• _Try it_
Copy nothing but the lines below running from the line containing "ATOM 3 C C ." through the line containing "ATOM 69 N N", both end lines included.
*** Opening of Supplied data ***
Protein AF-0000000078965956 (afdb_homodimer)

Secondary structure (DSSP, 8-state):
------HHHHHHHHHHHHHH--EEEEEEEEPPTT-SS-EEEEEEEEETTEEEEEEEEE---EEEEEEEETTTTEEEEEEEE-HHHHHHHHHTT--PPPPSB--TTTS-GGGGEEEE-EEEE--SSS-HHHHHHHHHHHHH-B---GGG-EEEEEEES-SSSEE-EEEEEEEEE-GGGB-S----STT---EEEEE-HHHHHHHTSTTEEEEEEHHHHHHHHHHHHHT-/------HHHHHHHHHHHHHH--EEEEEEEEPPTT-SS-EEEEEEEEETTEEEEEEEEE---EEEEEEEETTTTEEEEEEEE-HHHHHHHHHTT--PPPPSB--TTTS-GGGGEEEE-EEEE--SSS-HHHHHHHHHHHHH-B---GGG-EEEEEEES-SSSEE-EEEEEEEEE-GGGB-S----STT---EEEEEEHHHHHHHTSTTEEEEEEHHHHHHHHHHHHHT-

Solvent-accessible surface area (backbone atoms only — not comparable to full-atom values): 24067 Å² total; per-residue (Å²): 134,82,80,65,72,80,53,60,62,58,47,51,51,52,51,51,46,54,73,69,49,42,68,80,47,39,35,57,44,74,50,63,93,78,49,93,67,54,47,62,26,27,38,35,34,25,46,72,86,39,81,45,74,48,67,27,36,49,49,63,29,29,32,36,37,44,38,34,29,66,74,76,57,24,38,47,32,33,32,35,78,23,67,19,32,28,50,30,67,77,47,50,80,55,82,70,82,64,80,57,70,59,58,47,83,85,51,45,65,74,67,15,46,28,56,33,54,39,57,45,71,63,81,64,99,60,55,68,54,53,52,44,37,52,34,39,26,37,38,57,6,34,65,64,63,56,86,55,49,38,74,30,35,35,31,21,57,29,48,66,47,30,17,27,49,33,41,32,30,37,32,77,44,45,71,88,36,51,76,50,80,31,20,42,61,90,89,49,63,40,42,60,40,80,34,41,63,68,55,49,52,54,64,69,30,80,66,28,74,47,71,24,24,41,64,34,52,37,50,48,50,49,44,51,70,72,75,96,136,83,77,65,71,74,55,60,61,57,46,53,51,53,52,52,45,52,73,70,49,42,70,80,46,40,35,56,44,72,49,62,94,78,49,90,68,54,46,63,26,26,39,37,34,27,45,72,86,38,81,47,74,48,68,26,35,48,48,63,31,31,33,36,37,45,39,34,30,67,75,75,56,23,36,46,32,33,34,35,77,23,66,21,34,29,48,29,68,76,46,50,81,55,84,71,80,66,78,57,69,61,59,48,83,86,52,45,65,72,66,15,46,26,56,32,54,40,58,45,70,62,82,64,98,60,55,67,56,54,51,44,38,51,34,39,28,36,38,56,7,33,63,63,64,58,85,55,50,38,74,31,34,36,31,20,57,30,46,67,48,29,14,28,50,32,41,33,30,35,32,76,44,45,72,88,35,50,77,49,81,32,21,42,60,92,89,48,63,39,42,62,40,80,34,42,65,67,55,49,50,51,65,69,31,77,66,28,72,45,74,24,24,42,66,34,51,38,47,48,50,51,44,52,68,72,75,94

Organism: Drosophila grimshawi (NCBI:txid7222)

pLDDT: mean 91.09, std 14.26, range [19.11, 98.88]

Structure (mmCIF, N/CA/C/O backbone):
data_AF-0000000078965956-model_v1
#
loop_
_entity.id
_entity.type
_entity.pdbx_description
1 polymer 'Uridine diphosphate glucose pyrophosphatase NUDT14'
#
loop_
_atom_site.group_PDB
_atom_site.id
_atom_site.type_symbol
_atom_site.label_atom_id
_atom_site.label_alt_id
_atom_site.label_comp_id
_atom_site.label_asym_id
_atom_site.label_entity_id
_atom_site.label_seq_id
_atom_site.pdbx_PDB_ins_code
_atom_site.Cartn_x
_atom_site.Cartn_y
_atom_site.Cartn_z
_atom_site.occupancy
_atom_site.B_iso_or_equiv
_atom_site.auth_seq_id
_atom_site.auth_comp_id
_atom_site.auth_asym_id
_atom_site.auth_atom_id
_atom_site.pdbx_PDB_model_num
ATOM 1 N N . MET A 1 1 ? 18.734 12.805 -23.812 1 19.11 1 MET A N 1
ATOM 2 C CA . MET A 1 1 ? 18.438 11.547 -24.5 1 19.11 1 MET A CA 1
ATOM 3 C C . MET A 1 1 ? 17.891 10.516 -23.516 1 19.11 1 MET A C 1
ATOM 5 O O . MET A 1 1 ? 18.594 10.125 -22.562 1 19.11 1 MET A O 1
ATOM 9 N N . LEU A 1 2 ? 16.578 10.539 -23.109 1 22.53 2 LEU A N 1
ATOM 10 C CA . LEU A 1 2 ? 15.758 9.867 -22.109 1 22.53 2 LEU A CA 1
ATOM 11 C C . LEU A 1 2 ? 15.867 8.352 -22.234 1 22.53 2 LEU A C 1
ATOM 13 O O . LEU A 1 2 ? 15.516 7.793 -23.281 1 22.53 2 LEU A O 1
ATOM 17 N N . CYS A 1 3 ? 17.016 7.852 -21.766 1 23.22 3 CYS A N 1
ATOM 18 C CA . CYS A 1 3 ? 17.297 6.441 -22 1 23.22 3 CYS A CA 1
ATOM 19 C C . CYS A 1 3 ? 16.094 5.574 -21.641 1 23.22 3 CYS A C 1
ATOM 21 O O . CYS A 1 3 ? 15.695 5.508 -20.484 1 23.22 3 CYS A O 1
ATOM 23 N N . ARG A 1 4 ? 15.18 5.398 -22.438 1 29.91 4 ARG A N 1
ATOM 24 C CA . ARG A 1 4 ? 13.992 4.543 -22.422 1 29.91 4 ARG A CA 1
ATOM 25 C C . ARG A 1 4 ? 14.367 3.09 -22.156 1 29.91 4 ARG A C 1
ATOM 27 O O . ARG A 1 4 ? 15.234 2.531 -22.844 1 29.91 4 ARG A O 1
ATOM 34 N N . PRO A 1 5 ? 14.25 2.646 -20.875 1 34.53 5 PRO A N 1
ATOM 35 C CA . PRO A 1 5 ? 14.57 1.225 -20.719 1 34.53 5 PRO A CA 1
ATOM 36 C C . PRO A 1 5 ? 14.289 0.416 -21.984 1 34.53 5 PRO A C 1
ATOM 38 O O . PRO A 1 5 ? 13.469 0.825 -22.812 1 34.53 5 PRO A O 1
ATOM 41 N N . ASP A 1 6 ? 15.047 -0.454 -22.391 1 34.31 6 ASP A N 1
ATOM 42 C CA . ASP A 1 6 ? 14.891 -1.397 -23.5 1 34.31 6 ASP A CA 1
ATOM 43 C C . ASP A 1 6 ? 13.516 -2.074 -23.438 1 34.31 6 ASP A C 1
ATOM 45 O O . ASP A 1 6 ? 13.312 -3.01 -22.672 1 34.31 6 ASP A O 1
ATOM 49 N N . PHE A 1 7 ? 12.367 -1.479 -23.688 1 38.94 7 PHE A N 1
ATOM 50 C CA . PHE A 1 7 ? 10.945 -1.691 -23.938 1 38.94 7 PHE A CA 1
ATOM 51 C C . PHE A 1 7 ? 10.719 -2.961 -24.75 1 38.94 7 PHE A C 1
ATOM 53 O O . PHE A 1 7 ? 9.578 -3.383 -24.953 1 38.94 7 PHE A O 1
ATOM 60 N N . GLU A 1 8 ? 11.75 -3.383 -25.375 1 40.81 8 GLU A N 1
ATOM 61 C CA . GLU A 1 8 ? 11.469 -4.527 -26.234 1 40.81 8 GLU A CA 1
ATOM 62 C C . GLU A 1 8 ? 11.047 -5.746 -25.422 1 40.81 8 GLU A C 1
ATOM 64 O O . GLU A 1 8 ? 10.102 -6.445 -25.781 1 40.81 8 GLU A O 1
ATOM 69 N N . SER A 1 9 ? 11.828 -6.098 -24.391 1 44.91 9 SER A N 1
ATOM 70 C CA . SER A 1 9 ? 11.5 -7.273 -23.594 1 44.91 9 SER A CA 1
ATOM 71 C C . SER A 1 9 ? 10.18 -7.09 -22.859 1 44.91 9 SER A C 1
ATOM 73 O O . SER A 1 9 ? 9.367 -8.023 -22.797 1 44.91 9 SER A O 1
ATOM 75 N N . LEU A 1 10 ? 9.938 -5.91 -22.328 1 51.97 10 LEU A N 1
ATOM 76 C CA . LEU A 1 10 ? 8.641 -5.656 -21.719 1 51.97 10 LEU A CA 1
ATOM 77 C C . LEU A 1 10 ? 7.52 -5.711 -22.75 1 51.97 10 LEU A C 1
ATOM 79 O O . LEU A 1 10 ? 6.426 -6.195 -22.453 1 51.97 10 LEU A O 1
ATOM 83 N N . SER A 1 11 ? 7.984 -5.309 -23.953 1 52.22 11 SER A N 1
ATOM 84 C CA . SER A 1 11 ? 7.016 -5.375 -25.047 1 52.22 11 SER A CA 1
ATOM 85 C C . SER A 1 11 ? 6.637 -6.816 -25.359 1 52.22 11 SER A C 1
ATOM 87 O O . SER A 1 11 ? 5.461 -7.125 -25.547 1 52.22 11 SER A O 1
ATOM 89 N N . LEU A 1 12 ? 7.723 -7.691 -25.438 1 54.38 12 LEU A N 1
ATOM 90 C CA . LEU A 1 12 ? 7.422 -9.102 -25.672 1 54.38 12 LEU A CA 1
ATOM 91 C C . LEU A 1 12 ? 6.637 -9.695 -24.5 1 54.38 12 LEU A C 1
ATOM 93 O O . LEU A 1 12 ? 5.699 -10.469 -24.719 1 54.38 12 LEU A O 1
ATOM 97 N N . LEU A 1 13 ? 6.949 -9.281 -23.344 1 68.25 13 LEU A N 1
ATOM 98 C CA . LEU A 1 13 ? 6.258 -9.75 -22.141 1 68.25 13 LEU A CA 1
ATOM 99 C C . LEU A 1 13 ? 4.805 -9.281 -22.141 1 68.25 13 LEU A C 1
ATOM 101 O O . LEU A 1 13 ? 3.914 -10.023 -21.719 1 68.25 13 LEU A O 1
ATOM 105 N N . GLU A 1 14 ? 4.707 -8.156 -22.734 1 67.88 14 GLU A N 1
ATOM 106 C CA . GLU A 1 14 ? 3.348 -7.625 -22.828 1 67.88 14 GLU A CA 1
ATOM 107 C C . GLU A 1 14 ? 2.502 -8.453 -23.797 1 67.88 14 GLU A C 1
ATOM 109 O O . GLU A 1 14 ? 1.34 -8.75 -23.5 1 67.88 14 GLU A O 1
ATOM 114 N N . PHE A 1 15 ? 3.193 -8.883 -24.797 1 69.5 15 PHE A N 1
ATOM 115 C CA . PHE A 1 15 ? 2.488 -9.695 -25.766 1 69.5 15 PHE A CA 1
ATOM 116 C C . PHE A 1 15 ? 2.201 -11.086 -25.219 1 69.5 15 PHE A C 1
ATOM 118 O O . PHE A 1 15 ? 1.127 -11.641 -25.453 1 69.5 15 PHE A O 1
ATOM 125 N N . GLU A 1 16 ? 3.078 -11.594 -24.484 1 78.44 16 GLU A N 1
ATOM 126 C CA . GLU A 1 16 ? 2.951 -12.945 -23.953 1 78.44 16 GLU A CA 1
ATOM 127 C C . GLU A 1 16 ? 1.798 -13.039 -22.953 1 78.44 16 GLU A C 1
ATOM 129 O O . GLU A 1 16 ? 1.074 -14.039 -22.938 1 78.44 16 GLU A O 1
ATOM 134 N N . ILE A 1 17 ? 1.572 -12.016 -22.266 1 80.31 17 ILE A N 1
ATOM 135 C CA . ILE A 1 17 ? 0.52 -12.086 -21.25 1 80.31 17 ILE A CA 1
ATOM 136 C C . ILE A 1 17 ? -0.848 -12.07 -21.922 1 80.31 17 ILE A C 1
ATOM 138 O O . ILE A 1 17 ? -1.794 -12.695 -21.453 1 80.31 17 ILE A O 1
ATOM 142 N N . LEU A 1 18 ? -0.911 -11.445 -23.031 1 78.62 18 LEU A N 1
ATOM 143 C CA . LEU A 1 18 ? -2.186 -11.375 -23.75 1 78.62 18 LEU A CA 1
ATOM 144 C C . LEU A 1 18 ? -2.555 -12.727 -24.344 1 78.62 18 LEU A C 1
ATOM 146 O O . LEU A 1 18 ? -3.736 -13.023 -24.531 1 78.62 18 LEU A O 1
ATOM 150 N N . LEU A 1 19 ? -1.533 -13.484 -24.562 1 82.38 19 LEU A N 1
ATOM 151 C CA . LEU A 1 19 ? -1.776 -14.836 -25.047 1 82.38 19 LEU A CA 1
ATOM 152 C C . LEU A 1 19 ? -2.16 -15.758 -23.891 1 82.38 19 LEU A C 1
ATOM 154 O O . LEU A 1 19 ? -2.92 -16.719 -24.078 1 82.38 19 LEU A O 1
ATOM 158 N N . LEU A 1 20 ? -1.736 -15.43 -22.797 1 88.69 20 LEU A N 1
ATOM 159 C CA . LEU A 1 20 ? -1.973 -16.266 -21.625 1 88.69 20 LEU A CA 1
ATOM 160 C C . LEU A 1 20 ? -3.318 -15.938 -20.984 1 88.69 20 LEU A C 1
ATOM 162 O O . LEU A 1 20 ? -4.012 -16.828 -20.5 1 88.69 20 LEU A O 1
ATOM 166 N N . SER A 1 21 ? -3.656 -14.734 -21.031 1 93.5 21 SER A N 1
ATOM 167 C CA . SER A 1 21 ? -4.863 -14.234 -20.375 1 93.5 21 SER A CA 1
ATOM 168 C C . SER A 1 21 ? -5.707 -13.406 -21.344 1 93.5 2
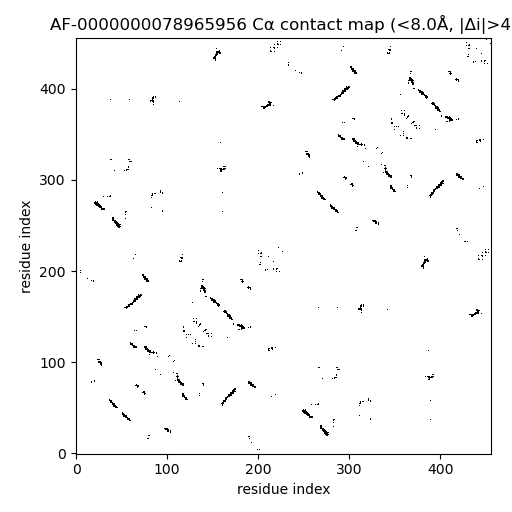1 SER A C 1
ATOM 170 O O . SER A 1 21 ? -5.34 -12.289 -21.688 1 93.5 21 SER A O 1
ATOM 172 N N . ASP A 1 22 ? -6.812 -13.992 -21.734 1 94.69 22 ASP A N 1
ATOM 173 C CA . ASP A 1 22 ? -7.746 -13.336 -22.656 1 94.69 22 ASP A CA 1
ATOM 174 C C . ASP A 1 22 ? -9 -12.875 -21.906 1 94.69 22 ASP A C 1
ATOM 176 O O . ASP A 1 22 ? -9.875 -13.68 -21.609 1 94.69 22 ASP A O 1
ATOM 180 N N . ILE A 1 23 ? -9.055 -11.578 -21.688 1 96.62 23 ILE A N 1
ATOM 181 C CA . ILE A 1 23 ? -10.227 -10.984 -21.047 1 96.62 23 ILE A CA 1
ATOM 182 C C . ILE A 1 23 ? -11.211 -10.523 -22.125 1 96.62 23 ILE A C 1
ATOM 184 O O . 
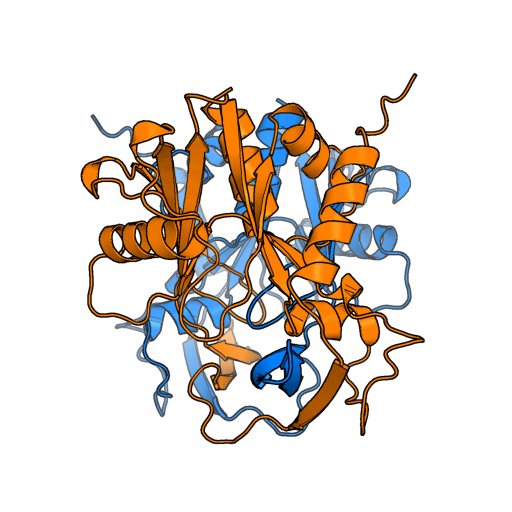ILE A 1 23 ? -10.891 -9.656 -22.938 1 96.62 23 ILE A O 1
ATOM 188 N N . THR A 1 24 ? -12.453 -10.977 -22.078 1 97.06 24 THR A N 1
ATOM 189 C CA . THR A 1 24 ? -13.359 -10.711 -23.188 1 97.06 24 THR A CA 1
ATOM 190 C C . THR A 1 24 ? -14.562 -9.891 -22.719 1 97.06 24 THR A C 1
ATOM 192 O O . THR A 1 24 ? -15.273 -9.305 -23.531 1 97.06 24 THR A O 1
ATOM 195 N N . LYS A 1 25 ? -14.836 -9.961 -21.438 1 97.75 25 LYS A N 1
ATOM 196 C CA . LYS A 1 25 ? -15.93 -9.188 -20.859 1 97.75 25 LYS A CA 1
ATOM 197 C C . LYS A 1 25 ? -15.578 -8.68 -19.469 1 97.75 25 LYS A C 1
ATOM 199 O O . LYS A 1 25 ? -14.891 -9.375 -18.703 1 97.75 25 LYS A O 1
*** Close of Supplied data ***
• _Response to the exercise_
ATOM 3 C C . MET A 1 1 ? 17.891 10.516 -23.516 1 19.11 1 MET A C 1
ATOM 5 O O . MET A 1 1 ? 18.594 10.125 -22.562 1 19.11 1 MET A O 1
ATOM 9 N N . LEU A 1 2 ? 16.578 10.539 -23.109 1 22.53 2 LEU A N 1
ATOM 10 C CA . LEU A 1 2 ? 15.758 9.867 -22.109 1 22.53 2 LEU A CA 1
ATOM 11 C C . LEU A 1 2 ? 15.867 8.352 -22.234 1 22.53 2 LEU A C 1
ATOM 13 O O . LEU A 1 2 ? 15.516 7.793 -23.281 1 22.53 2 LEU A O 1
ATOM 17 N N . CYS A 1 3 ? 17.016 7.852 -21.766 1 23.22 3 CYS A N 1
ATOM 18 C CA . CYS A 1 3 ? 17.297 6.441 -22 1 23.22 3 CYS A CA 1
ATOM 19 C C . CYS A 1 3 ? 16.094 5.574 -21.641 1 23.22 3 CYS A C 1
ATOM 21 O O . CYS A 1 3 ? 15.695 5.508 -20.484 1 23.22 3 CYS A O 1
ATOM 23 N N . ARG A 1 4 ? 15.18 5.398 -22.438 1 29.91 4 ARG A N 1
ATOM 24 C CA . ARG A 1 4 ? 13.992 4.543 -22.422 1 29.91 4 ARG A CA 1
ATOM 25 C C . ARG A 1 4 ? 14.367 3.09 -22.156 1 29.91 4 ARG A C 1
ATOM 27 O O . ARG A 1 4 ? 15.234 2.531 -22.844 1 29.91 4 ARG A O 1
ATOM 34 N N . PRO A 1 5 ? 14.25 2.646 -20.875 1 34.53 5 PRO A N 1
ATOM 35 C CA . PRO A 1 5 ? 14.57 1.225 -20.719 1 34.53 5 PRO A CA 1
ATOM 36 C C . PRO A 1 5 ? 14.289 0.416 -21.984 1 34.53 5 PRO A C 1
ATOM 38 O O . PRO A 1 5 ? 13.469 0.825 -22.812 1 34.53 5 PRO A O 1
ATOM 41 N N . ASP A 1 6 ? 15.047 -0.454 -22.391 1 34.31 6 ASP A N 1
ATOM 42 C CA . ASP A 1 6 ? 14.891 -1.397 -23.5 1 34.31 6 ASP A CA 1
ATOM 43 C C . ASP A 1 6 ? 13.516 -2.074 -23.438 1 34.31 6 ASP A C 1
ATOM 45 O O . ASP A 1 6 ? 13.312 -3.01 -22.672 1 34.31 6 ASP A O 1
ATOM 49 N N . PHE A 1 7 ? 12.367 -1.479 -23.688 1 38.94 7 PHE A N 1
ATOM 50 C CA . PHE A 1 7 ? 10.945 -1.691 -23.938 1 38.94 7 PHE A CA 1
ATOM 51 C C . PHE A 1 7 ? 10.719 -2.961 -24.75 1 38.94 7 PHE A C 1
ATOM 53 O O . PHE A 1 7 ? 9.578 -3.383 -24.953 1 38.94 7 PHE A O 1
ATOM 60 N N . GLU A 1 8 ? 11.75 -3.383 -25.375 1 40.81 8 GLU A N 1
ATOM 61 C CA . GLU A 1 8 ? 11.469 -4.527 -26.234 1 40.81 8 GLU A CA 1
ATOM 62 C C . GLU A 1 8 ? 11.047 -5.746 -25.422 1 40.81 8 GLU A C 1
ATOM 64 O O . GLU A 1 8 ? 10.102 -6.445 -25.781 1 40.81 8 GLU A O 1
ATOM 69 N N . SER A 1 9 ? 11.828 -6.098 -24.391 1 44.91 9 SER A N 1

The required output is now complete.